Last week the National Football League announced suspensions for players who had violated the league’s substance-abuse policy. These suspensions included Shawne Merriman and Shaun Rogers, who both made the Pro-Bowl. Merriman was last year’s defensive rookie of the year.
Even though high-profile players as these have tested positive, this is being treated as a non-issue. The unrivaled popularity of the NFL for sports fans in the United States is the main reason why players like Merriman are given a pass and athletes in other sports face harsh public scrutiny. NFL players must be held to the same level of accountability as all other athletes and be put into the same category as all others who break the rules.
Merriman tested positive for Nandrolone, an anabolic steroid. He claims the substance was in a contaminated supplement that he had been taking for years. Merriman has now dropped his appeal of the suspension that he will begin serving this week.
This story is hardly believable, since the league only suspends players after their second failed test. The first failure is kept confidential, and the player secretly enters a substance-abuse program. The league gives all players a hotline number and a Web site they can go to check all supplements for banned ingredients. The NFL’s substance-abuse policy and list of banned substances are online through the NFL Player’s association at www.nflpa.org. The NFL also has a partnership with the National Science Foundation to test players’ over-the-counter supplements for banned substances at www.nsf.org. Like most athletes who test positive, Merriman denies any wrongdoing and blames the testing process itself.
Merriman will serve his suspension, and the whole thing will probably be forgotten.
Athletes in other sports who are surrounded by steroid speculation are not as fortunate. Barry Bonds, Jason Giambi, Marion Jones and Floyd Landis are all athletes that have either tested positive or are suspected of steroid use.
Bonds, Jones and Giambi were all implicated in a federal investigation into the Bay Area Laboratory as steroid users. Bonds and Giambi both admitted to using BALCO steroids during grand jury testimony, according to San Francisco Chronicle report.
Jones failed to show up for a random drug test and has now been banned from international competition for four years. Landis had an irregular testosterone level during one stage of the 2006 Tour de France. All of them must deal with fans and sportswriters across the country demanding their records be removed and eligibility taken away.
There has been no public outcry to have Merriman’s records and awards taken, and most fans only want to know when he is coming back.
Bonds, Jones and Landis are all cases of particular interest. Bonds is quickly approaching Major League Baseball’s all-time home run record. Floyd Landis won one of the most popular bicycle races in the world. Marion Jones, once America’s sweetheart, won multiple gold medals at the 2000 summer Olympics in Sydney, Australia. One reason for such harsh public reaction may be that theses athletes threaten to take the place of some of the most heralded names in sports history. Merriman has been in the league less than two seasons, and perhaps, as his statistics pile up, so will criticism of his actions.
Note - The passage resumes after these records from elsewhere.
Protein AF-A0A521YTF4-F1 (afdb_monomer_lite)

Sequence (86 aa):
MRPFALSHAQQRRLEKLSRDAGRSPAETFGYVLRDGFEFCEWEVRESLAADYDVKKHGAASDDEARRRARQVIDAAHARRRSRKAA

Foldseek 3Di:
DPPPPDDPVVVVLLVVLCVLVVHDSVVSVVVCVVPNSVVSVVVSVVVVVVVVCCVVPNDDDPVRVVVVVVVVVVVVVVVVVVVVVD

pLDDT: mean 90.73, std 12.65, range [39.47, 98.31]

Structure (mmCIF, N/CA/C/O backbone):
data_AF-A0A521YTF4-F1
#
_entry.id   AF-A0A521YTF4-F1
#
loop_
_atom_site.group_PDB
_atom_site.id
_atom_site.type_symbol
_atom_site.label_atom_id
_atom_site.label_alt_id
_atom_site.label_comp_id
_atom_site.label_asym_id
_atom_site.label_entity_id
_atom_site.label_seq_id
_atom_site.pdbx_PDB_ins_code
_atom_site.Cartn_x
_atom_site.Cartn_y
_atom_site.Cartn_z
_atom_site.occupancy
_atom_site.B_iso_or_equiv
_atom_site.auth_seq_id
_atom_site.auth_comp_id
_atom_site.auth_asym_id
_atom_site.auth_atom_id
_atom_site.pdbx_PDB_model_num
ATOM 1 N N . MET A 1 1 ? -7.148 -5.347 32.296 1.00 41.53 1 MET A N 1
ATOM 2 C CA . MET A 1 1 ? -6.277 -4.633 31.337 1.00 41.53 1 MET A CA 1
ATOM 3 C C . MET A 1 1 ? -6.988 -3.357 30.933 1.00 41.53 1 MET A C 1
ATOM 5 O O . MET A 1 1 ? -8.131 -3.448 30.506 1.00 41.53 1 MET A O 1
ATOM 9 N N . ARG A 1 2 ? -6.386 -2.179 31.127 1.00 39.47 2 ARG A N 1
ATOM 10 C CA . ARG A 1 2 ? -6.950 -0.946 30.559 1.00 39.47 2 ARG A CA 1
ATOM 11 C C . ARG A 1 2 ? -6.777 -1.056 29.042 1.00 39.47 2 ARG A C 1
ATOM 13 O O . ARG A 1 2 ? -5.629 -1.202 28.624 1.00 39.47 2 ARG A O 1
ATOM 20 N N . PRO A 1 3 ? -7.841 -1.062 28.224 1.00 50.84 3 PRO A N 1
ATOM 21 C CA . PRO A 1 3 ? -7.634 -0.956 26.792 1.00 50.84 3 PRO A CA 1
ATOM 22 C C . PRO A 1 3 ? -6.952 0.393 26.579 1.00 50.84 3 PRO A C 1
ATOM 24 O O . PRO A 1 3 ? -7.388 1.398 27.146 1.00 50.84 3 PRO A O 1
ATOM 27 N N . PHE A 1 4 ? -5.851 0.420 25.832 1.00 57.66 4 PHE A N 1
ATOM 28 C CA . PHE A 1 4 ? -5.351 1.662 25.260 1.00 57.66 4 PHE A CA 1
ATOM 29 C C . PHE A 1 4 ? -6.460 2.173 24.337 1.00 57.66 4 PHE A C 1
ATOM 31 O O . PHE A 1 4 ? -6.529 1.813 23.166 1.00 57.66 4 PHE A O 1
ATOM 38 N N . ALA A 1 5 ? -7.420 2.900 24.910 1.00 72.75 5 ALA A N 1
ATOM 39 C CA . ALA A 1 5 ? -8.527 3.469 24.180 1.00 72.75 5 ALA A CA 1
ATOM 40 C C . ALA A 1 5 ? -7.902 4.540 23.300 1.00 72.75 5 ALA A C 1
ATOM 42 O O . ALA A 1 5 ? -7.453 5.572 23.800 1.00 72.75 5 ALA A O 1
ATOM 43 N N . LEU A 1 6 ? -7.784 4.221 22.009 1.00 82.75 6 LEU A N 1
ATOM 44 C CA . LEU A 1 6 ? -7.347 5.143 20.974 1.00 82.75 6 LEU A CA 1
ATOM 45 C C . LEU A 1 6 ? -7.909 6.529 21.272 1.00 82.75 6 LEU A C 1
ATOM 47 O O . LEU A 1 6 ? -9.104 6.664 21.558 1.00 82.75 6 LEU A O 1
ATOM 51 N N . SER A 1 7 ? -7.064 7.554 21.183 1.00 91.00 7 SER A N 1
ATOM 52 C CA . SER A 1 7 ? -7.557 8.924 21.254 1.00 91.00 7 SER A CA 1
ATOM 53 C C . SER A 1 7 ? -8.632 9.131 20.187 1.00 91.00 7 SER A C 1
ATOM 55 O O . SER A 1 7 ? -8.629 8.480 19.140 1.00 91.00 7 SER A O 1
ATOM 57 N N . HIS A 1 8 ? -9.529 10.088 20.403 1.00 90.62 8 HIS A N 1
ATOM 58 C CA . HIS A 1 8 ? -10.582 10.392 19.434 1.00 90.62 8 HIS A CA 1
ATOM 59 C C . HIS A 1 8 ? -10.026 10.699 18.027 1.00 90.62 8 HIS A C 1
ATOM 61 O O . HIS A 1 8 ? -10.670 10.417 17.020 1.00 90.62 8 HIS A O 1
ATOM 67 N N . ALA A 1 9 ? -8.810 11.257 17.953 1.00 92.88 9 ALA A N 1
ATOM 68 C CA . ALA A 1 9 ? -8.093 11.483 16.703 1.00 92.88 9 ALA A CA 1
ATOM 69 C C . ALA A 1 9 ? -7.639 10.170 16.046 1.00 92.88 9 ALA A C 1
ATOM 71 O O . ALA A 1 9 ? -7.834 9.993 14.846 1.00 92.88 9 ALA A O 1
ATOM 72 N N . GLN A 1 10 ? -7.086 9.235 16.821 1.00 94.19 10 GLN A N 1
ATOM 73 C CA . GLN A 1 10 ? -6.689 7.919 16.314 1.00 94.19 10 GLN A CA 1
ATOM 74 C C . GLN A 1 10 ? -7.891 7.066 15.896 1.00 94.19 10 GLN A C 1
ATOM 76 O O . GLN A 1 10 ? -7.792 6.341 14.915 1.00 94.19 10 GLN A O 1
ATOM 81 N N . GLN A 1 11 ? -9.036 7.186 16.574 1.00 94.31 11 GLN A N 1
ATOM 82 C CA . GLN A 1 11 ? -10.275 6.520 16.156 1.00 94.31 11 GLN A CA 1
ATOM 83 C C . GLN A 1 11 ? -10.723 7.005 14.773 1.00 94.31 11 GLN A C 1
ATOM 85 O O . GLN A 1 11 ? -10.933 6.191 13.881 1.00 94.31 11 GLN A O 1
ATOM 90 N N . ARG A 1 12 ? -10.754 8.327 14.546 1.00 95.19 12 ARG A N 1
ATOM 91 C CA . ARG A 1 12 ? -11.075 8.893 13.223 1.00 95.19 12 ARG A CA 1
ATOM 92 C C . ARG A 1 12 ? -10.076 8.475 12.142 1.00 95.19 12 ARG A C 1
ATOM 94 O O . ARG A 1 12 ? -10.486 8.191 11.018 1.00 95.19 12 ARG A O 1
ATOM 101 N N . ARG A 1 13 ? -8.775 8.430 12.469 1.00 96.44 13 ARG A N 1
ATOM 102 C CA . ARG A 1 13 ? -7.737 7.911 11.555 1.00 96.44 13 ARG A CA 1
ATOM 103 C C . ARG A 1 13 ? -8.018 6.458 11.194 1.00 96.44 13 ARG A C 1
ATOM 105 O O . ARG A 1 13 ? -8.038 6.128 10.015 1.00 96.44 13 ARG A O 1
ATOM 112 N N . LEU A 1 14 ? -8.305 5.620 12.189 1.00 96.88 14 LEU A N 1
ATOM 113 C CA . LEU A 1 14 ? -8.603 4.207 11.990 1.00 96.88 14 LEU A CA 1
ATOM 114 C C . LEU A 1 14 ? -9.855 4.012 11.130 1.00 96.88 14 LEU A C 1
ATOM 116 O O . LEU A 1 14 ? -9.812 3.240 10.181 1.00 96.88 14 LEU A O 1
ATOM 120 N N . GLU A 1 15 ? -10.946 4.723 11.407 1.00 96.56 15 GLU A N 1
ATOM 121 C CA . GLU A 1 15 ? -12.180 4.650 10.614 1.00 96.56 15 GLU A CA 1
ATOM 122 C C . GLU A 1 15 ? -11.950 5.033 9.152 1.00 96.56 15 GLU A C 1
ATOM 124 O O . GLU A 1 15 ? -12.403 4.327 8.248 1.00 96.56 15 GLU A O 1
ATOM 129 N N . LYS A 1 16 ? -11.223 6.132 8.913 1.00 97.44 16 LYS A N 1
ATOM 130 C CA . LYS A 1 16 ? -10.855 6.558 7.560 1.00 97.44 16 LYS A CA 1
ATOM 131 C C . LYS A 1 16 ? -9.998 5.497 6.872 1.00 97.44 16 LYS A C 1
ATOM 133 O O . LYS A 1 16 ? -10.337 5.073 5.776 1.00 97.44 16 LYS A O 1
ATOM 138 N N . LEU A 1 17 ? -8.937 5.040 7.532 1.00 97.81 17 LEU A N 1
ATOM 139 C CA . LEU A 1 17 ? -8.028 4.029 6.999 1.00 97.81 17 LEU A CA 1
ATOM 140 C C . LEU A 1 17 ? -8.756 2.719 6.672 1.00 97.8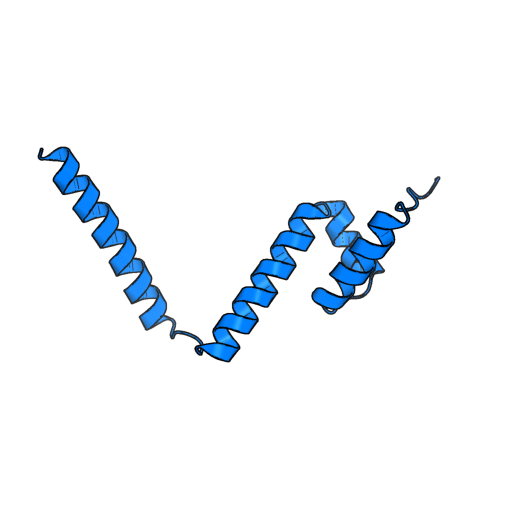1 17 LEU A C 1
ATOM 142 O O . LEU A 1 17 ? -8.502 2.111 5.642 1.00 97.81 17 LEU A O 1
ATOM 146 N N . SER A 1 18 ? -9.696 2.306 7.521 1.00 97.31 18 SER A N 1
ATOM 147 C CA . SER A 1 18 ? -10.494 1.090 7.317 1.00 97.31 18 SER A CA 1
ATOM 148 C C . SER A 1 18 ? -11.386 1.205 6.088 1.00 97.31 18 SER A C 1
ATOM 150 O O . SER A 1 18 ? -11.461 0.278 5.287 1.00 97.31 18 SER A O 1
ATOM 152 N N . ARG A 1 19 ? -12.017 2.371 5.905 1.00 97.94 19 ARG A N 1
ATOM 153 C CA . ARG A 1 19 ? -12.826 2.671 4.722 1.00 97.94 19 ARG A CA 1
ATOM 154 C C . ARG A 1 19 ? -11.980 2.684 3.452 1.00 97.94 19 ARG A C 1
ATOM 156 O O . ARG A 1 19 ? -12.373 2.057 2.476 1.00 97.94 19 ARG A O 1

According to the Nielsen Ratings, 17.33 million people watched “Sunday Night Football” on CBS, while 16.28 million watched the series-clinching game five of the World Series. “Sunday Night Football” is just another game in the NFL season, but the World Series is the pinnacle of the Major League Baseball season. The NFL truly is America’s pastime, and other sports do not even come close in popularity.
The NFL has television deals that dwarf all other sports and generate more advertising revenue in one week than many sports do all year. ESPN and Fox combined spend less than $1 billion in a year to televise multiple MLB games every week through the long baseball season. ESPN alone spends $4 billion a year to essentially televise one football game per week, or 20 per year.
The craze over football is part of what will cloud fans’ judgment when they make a call in the case of Merriman. The bottom line is not whether he knowingly took the substance, but that he is guilty of violating the league’s substance-abuse policy.
There is – of course – the possibility that the test was flawed, and Merriman should not be held responsible. Many cannot imagine why a 22-year-old athlete, with money on the table and his whole career in front of him, would take such a risk. Successful athletes should be aware of everything they put in their bodies.
Perhaps Merriman is smart enough to know not to jeopardize his career and livelihood for a competitive advantage. The fact that he has already tested positive twice says he isn’t.